- Born: Rock Rapids, Iowa, United States
- Education: University of Massachusetts Amherst
- Relatives: Father - Ned Congdon
- Writing career
- Notable works: Tales of the Lost Formicans No Mercy One Day Earlier Casanova Facing Forward Dog Opera Losing Father's Body Lips Native American A Mother Moontel Six The Automata Pietà
- Notable awards: Guggenheim Fellowship Lilly Award Legacy Playwrights Initiative Award Arnold Weissberger Award Berilla Kerr Award The Helen Merrill Award

= Constance Congdon =

American playwright and librettist

Constance S. Congdon (born 1944) is an American playwright and librettist. She has won grants and awards from the National Endowment for the Arts, the W. Alton Jones Foundation, and the Guggenheim Foundation, and is the recipient of a 2019 Lilly Award, which recognizes extraordinary women in theatre. In 2021 she was honored with the Legacy Playwrights Initiative Award by the Dramatists Guild Foundation, for her sustained achievement, enduring excellence and influence on the American theater. Congdon was described by Tony Kushner as "one of the best playwrights our country, and our language, has produced."
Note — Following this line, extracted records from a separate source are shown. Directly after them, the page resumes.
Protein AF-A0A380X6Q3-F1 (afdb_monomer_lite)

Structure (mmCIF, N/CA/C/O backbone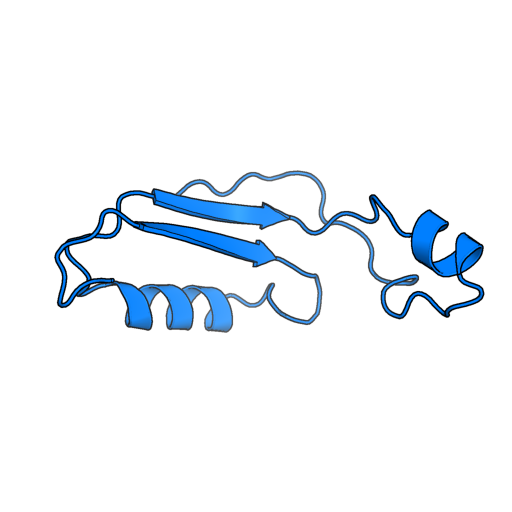):
data_AF-A0A380X6Q3-F1
#
_entry.id   AF-A0A380X6Q3-F1
#
loop_
_atom_site.group_PDB
_atom_site.id
_atom_site.type_symbol
_atom_site.label_atom_id
_atom_site.label_alt_id
_atom_site.label_comp_id
_atom_site.label_asym_id
_atom_site.label_entity_id
_atom_site.label_seq_id
_atom_site.pdbx_PDB_ins_code
_atom_site.Cartn_x
_atom_site.Cartn_y
_atom_site.Cartn_z
_atom_site.occupancy
_atom_site.B_iso_or_equiv
_atom_site.auth_seq_id
_atom_site.auth_comp_id
_atom_site.auth_asym_id
_atom_site.auth_atom_id
_atom_site.pdbx_PDB_model_num
ATOM 1 N N . MET A 1 1 ? -6.684 10.405 12.533 1.00 84.69 1 MET A N 1
ATOM 2 C CA . MET A 1 1 ? -7.923 9.664 12.228 1.00 84.69 1 MET A CA 1
ATOM 3 C C . MET A 1 1 ? -8.545 9.065 13.490 1.00 84.69 1 MET A C 1
ATOM 5 O O . MET A 1 1 ? -9.566 9.580 13.923 1.00 84.69 1 MET A O 1
ATOM 9 N N . GLN A 1 2 ? -7.902 8.090 14.153 1.00 91.88 2 GLN A N 1
ATOM 10 C CA . GLN A 1 2 ? -8.459 7.417 15.344 1.00 91.88 2 GLN A CA 1
ATOM 11 C C . GLN A 1 2 ? -8.810 8.367 16.501 1.00 91.88 2 GLN A C 1
ATOM 13 O O . GLN A 1 2 ? -9.935 8.344 16.980 1.00 91.88 2 GLN A O 1
ATOM 18 N N . LYS A 1 3 ? -7.905 9.282 16.891 1.00 94.38 3 LYS A N 1
ATOM 19 C CA . LYS A 1 3 ? -8.168 10.293 17.946 1.00 94.38 3 LYS A CA 1
ATOM 20 C C . LYS A 1 3 ? -9.374 11.203 17.659 1.00 94.38 3 LYS A C 1
ATOM 22 O O . LYS A 1 3 ? -9.886 11.844 18.564 1.00 94.38 3 LYS A O 1
ATOM 27 N N . ARG A 1 4 ? -9.790 11.293 16.391 1.00 95.12 4 ARG A N 1
ATOM 28 C CA . ARG A 1 4 ? -10.943 12.077 15.924 1.00 95.12 4 ARG A CA 1
ATOM 29 C C . ARG A 1 4 ? -12.143 11.187 15.569 1.00 95.12 4 ARG A C 1
ATOM 31 O O . ARG A 1 4 ? -13.086 11.680 14.969 1.00 95.12 4 ARG A O 1
ATOM 38 N N . ASN A 1 5 ? -12.071 9.889 15.877 1.00 94.19 5 ASN A N 1
ATOM 39 C CA . ASN A 1 5 ? -13.059 8.864 15.541 1.00 94.19 5 ASN A CA 1
ATOM 40 C C . ASN A 1 5 ? -13.528 8.892 14.071 1.00 94.19 5 ASN A C 1
ATOM 42 O O . ASN A 1 5 ? -14.705 8.722 13.766 1.00 94.19 5 ASN A O 1
ATOM 46 N N . GLN A 1 6 ? -12.610 9.165 13.143 1.00 97.81 6 GLN A N 1
ATOM 47 C CA . GLN A 1 6 ? -12.931 9.208 11.715 1.00 97.81 6 GLN A CA 1
ATOM 48 C C . GLN A 1 6 ? -12.913 7.799 11.133 1.00 97.81 6 GLN A C 1
ATOM 50 O O . GLN A 1 6 ? -11.935 7.083 11.337 1.00 97.81 6 GLN A O 1
ATOM 55 N N . ARG A 1 7 ? -13.948 7.428 10.374 1.00 98.06 7 ARG A N 1
ATOM 56 C CA . ARG A 1 7 ? -14.006 6.164 9.620 1.00 98.06 7 ARG A CA 1
ATOM 57 C C . ARG A 1 7 ? -12.832 6.097 8.635 1.00 98.06 7 ARG A C 1
ATOM 59 O O . ARG A 1 7 ? -12.592 7.065 7.914 1.00 98.06 7 ARG A O 1
ATOM 66 N N . VAL A 1 8 ? -12.088 4.991 8.624 1.00 97.56 8 VAL A N 1
ATOM 67 C CA . VAL A 1 8 ? -10.890 4.820 7.783 1.00 97.56 8 VAL A CA 1
ATOM 68 C C . VAL A 1 8 ? -10.953 3.517 7.006 1.00 97.56 8 VAL A C 1
ATOM 70 O O . VAL A 1 8 ? -11.268 2.464 7.557 1.00 97.56 8 VAL A O 1
ATOM 73 N N . TRP A 1 9 ? -10.579 3.591 5.731 1.00 97.44 9 TRP A N 1
ATOM 74 C CA . TRP A 1 9 ? -10.238 2.432 4.913 1.00 97.44 9 TRP A CA 1
ATOM 75 C C . TRP A 1 9 ? -8.729 2.422 4.695 1.00 97.44 9 TRP A C 1
ATOM 77 O O . TRP A 1 9 ? -8.153 3.420 4.259 1.00 97.44 9 TRP A O 1
ATOM 87 N N . VAL A 1 10 ? -8.093 1.302 5.017 1.00 96.38 10 VAL A N 1
ATOM 88 C CA . VAL A 1 10 ? -6.666 1.087 4.788 1.00 96.38 10 VAL A CA 1
ATOM 89 C C . VAL A 1 10 ? -6.514 0.444 3.423 1.00 96.38 10 VAL A C 1
ATOM 91 O O . VAL A 1 10 ? -7.160 -0.554 3.127 1.00 96.38 10 VAL A O 1
ATOM 94 N N . ARG A 1 11 ? -5.655 1.011 2.584 1.00 96.88 11 ARG A N 1
ATOM 95 C CA . ARG A 1 11 ? -5.320 0.452 1.278 1.00 96.88 11 ARG A CA 1
ATOM 96 C C . ARG A 1 11 ? -3.829 0.193 1.234 1.00 96.88 11 ARG A C 1
ATOM 98 O O . ARG A 1 11 ? -3.044 1.119 1.420 1.00 96.88 11 ARG A O 1
ATOM 105 N N . TYR A 1 12 ? -3.463 -1.051 0.975 1.00 95.75 12 TYR A N 1
ATOM 106 C CA . TYR A 1 12 ? -2.086 -1.506 0.947 1.00 95.75 12 TYR A CA 1
ATOM 107 C C . TYR A 1 12 ? -1.765 -2.051 -0.442 1.00 95.75 12 TYR A C 1
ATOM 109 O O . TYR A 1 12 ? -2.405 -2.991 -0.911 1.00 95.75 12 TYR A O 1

Her first play had 30 scenes and 57 characters, and her 2001 play Casanova covered 73 years in 19 scenes set between Paris and Venice.
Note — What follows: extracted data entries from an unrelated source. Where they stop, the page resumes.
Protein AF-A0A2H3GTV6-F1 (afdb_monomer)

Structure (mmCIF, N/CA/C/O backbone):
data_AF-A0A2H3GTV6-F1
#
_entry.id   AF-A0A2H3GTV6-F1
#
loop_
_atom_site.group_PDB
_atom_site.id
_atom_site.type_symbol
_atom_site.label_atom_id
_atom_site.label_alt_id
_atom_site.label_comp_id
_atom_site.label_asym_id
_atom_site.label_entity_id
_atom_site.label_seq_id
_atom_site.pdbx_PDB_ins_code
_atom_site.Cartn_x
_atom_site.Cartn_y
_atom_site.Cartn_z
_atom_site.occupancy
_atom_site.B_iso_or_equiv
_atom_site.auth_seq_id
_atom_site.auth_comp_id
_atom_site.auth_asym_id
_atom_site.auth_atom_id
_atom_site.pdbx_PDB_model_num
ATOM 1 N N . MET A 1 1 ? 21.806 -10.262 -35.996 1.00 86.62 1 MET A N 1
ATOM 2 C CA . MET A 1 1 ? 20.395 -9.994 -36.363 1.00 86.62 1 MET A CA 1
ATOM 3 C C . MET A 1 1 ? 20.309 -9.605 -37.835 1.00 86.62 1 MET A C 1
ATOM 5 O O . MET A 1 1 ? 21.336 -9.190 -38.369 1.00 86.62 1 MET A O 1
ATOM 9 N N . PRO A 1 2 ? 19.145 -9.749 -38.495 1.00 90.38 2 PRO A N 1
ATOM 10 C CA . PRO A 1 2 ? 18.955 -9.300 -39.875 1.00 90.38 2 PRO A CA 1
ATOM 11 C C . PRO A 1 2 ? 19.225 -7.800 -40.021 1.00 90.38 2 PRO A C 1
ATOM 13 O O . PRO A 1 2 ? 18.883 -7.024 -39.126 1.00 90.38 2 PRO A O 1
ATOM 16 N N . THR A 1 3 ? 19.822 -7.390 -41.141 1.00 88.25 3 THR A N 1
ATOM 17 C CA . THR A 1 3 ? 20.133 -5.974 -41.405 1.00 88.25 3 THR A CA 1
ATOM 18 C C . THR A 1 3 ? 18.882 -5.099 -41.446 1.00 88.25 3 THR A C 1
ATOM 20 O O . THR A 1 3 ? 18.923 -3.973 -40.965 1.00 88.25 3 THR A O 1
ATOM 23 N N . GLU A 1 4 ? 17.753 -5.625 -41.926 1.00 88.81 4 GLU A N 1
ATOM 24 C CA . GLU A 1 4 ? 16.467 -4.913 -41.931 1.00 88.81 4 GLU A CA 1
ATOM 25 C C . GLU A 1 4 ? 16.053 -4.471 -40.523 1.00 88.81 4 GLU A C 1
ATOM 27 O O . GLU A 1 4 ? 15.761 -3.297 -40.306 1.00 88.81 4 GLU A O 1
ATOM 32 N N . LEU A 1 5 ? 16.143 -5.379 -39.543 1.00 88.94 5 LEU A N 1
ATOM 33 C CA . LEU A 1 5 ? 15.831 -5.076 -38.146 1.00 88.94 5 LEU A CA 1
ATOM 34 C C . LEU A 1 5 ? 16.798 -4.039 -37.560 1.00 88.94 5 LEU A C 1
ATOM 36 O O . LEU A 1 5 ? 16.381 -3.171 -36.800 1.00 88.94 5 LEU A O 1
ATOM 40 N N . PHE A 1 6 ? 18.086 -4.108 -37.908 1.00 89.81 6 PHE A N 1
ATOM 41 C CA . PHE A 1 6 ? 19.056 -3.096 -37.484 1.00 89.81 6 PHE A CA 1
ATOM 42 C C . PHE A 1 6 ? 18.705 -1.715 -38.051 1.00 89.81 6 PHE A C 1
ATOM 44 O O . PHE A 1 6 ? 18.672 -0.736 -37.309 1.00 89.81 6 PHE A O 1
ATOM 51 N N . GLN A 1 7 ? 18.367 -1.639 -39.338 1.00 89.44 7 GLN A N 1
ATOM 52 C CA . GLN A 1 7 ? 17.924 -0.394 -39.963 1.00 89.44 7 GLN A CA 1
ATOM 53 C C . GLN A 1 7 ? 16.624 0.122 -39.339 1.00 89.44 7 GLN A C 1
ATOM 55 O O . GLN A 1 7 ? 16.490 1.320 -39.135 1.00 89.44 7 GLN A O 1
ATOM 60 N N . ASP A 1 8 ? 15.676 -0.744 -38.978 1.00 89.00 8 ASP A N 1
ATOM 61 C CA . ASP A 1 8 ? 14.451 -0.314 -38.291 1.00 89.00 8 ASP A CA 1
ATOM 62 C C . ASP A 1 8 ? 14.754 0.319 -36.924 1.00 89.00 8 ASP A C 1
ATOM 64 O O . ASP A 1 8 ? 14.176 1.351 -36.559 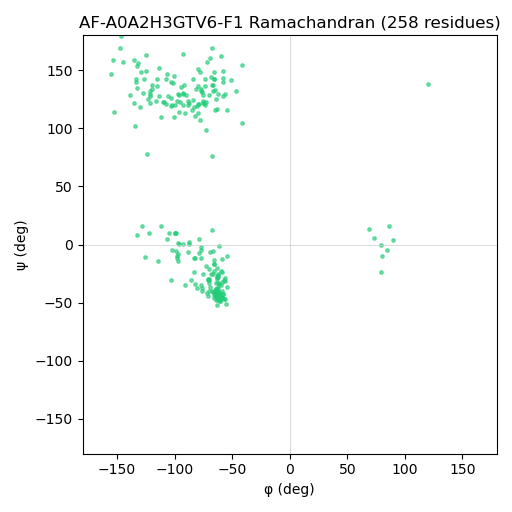1.00 89.00 8 ASP A O 1
ATOM 68 N N . LEU A 1 9 ? 15.695 -0.273 -36.183 1.00 89.12 9 LEU A N 1
ATOM 69 C CA . LEU A 1 9 ? 16.108 0.188 -34.858 1.00 89.12 9 LEU A CA 1
ATOM 70 C C . LEU A 1 9 ? 16.907 1.494 -34.894 1.00 89.12 9 LEU A C 1
ATOM 72 O O . LEU A 1 9 ? 16.795 2.272 -33.951 1.00 89.12 9 LEU A O 1
ATOM 76 N N . PHE A 1 10 ? 17.674 1.769 -35.948 1.00 90.38 10 PHE A N 1
ATOM 77 C CA . PHE A 1 10 ? 18.572 2.933 -35.994 1.00 90.38 10 PHE A CA 1
ATOM 78 C C . PHE A 1 10 ? 18.313 3.900 -37.155 1.00 90.38 10 PHE A C 1
ATOM 80 O O . PHE A 1 10 ? 19.108 4.803 -37.371 1.00 90.38 10 PHE A O 1
ATOM 87 N N . ALA A 1 11 ? 17.222 3.752 -37.905 1.00 90.06 11 ALA A N 1
ATOM 88 C CA . ALA A 1 11 ? 16.807 4.761 -38.878 1.00 90.06 11 ALA A CA 1
ATOM 89 C C . ALA A 1 11 ? 16.314 6.049 -38.200 1.00 90.06 11 ALA A C 1
ATOM 91 O O . ALA A 1 11 ? 15.916 6.048 -37.028 1.00 90.06 11 ALA A O 1
ATOM 92 N N . ASP A 1 12 ? 16.306 7.128 -38.978 1.00 88.50 12 ASP A N 1
ATOM 93 C CA . ASP A 1 12 ? 15.652 8.385 -38.640 1.00 88.50 12 ASP A CA 1
ATOM 94 C C . ASP A 1 12 ? 14.141 8.264 -38.916 1.00 88.50 12 ASP A C 1
ATOM 96 O O . ASP A 1 12 ? 13.726 7.717 -39.940 1.00 88.50 12 ASP A O 1
ATOM 100 N N . TYR A 1 13 ? 13.326 8.760 -37.985 1.00 87.56 13 TYR A N 1
ATOM 101 C CA . TYR A 1 13 ? 11.859 8.791 -38.064 1.00 87.56 13 TYR A CA 1
ATOM 102 C C . TYR A 1 13 ? 11.286 10.191 -37.791 1.00 87.56 13 TYR A C 1
ATOM 104 O O . TYR A 1 13 ? 10.094 10.331 -37.525 1.00 87.56 13 TYR A O 1
ATOM 112 N N . THR A 1 14 ? 12.106 11.244 -37.839 1.00 84.56 14 THR A N 1
ATOM 113 C CA . THR A 1 14 ? 11.677 12.638 -37.605 1.00 84.56 14 THR A CA 1
ATOM 114 C C . THR A 1 14 ? 10.560 13.096 -38.546 1.00 84.56 14 THR A C 1
ATOM 116 O O . THR A 1 14 ? 9.715 13.890 -38.145 1.00 84.56 14 THR A O 1
ATOM 119 N N . SER A 1 15 ? 10.507 12.560 -39.767 1.00 81.88 15 SER A N 1
ATOM 120 C CA . SER A 1 15 ? 9.454 12.824 -40.756 1.00 81.88 15 SER A CA 1
ATOM 121 C C . SER A 1 15 ? 8.229 11.904 -40.636 1.00 81.88 15 SER A C 1
ATOM 123 O O . SER A 1 15 ? 7.330 11.979 -41.469 1.00 81.88 15 SER A O 1
ATOM 125 N N . GLY A 1 16 ? 8.189 11.004 -39.647 1.00 79.81 16 GLY A N 1
ATOM 126 C CA . GLY A 1 16 ? 7.143 9.983 -39.497 1.00 79.81 16 GLY A CA 1
ATOM 127 C C . GLY A 1 16 ? 7.322 8.747 -40.389 1.00 79.81 16 GLY A C 1
ATOM 128 O O . GLY A 1 16 ? 6.659 7.734 -40.169 1.00 79.81 16 GLY A O 1
ATOM 129 N N . HIS A 1 17 ? 8.253 8.781 -41.345 1.00 84.56 17 HIS A N 1
ATOM 130 C CA . HIS A 1 17 ? 8.613 7.647 -42.198 1.00 84.56 17 HIS A CA 1
ATOM 131 C C . HIS A 1 17 ? 10.043 7.183 -41.921 1.00 84.56 17 HIS A C 1
ATOM 133 O O . HIS A 1 17 ? 10.896 7.977 -41.531 1.00 84.56 17 HIS A O 1
ATOM 139 N N . LYS A 1 18 ? 10.310 5.890 -42.148 1.00 87.25 18 LYS A N 1
ATOM 140 C CA . LYS A 1 18 ? 11.654 5.315 -42.030 1.00 87.25 18 LYS A CA 1
ATOM 141 C C . LYS A 1 18 ? 12.577 5.957 -43.070 1.00 87.25 18 LYS A C 1
ATOM 143 O O . LYS A 1 18 ? 12.377 5.757 -44.267 1.00 87.25 18 LYS A O 1
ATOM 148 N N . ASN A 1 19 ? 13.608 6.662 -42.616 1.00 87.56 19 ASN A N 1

Her most well-known plays and adaptations include: Tales of the Lost Formicans, Casanova, Lips, Losing Father's Body, The Misanthrope, A Mother, No Mercy, The Servant of Two Masters, Tartuffe and Paradise Street.
She has written a number of opera libretti and seven plays for the Children's Theatre Company of Minneapolis. Her playwriting career includes an adaptation of Maxim Gorky's A Mother with Olympia Dukakis in the lead role.

Congdon was born in Rock Rapids, Iowa. Her first play, Gilgamesh, was produced in 1977. Congdon received her M.F.A. from the University of Massachusetts Amherst in 1982. She taught playwriting at Amherst College from 1993 to 2018 as its Playwright-in-Residence.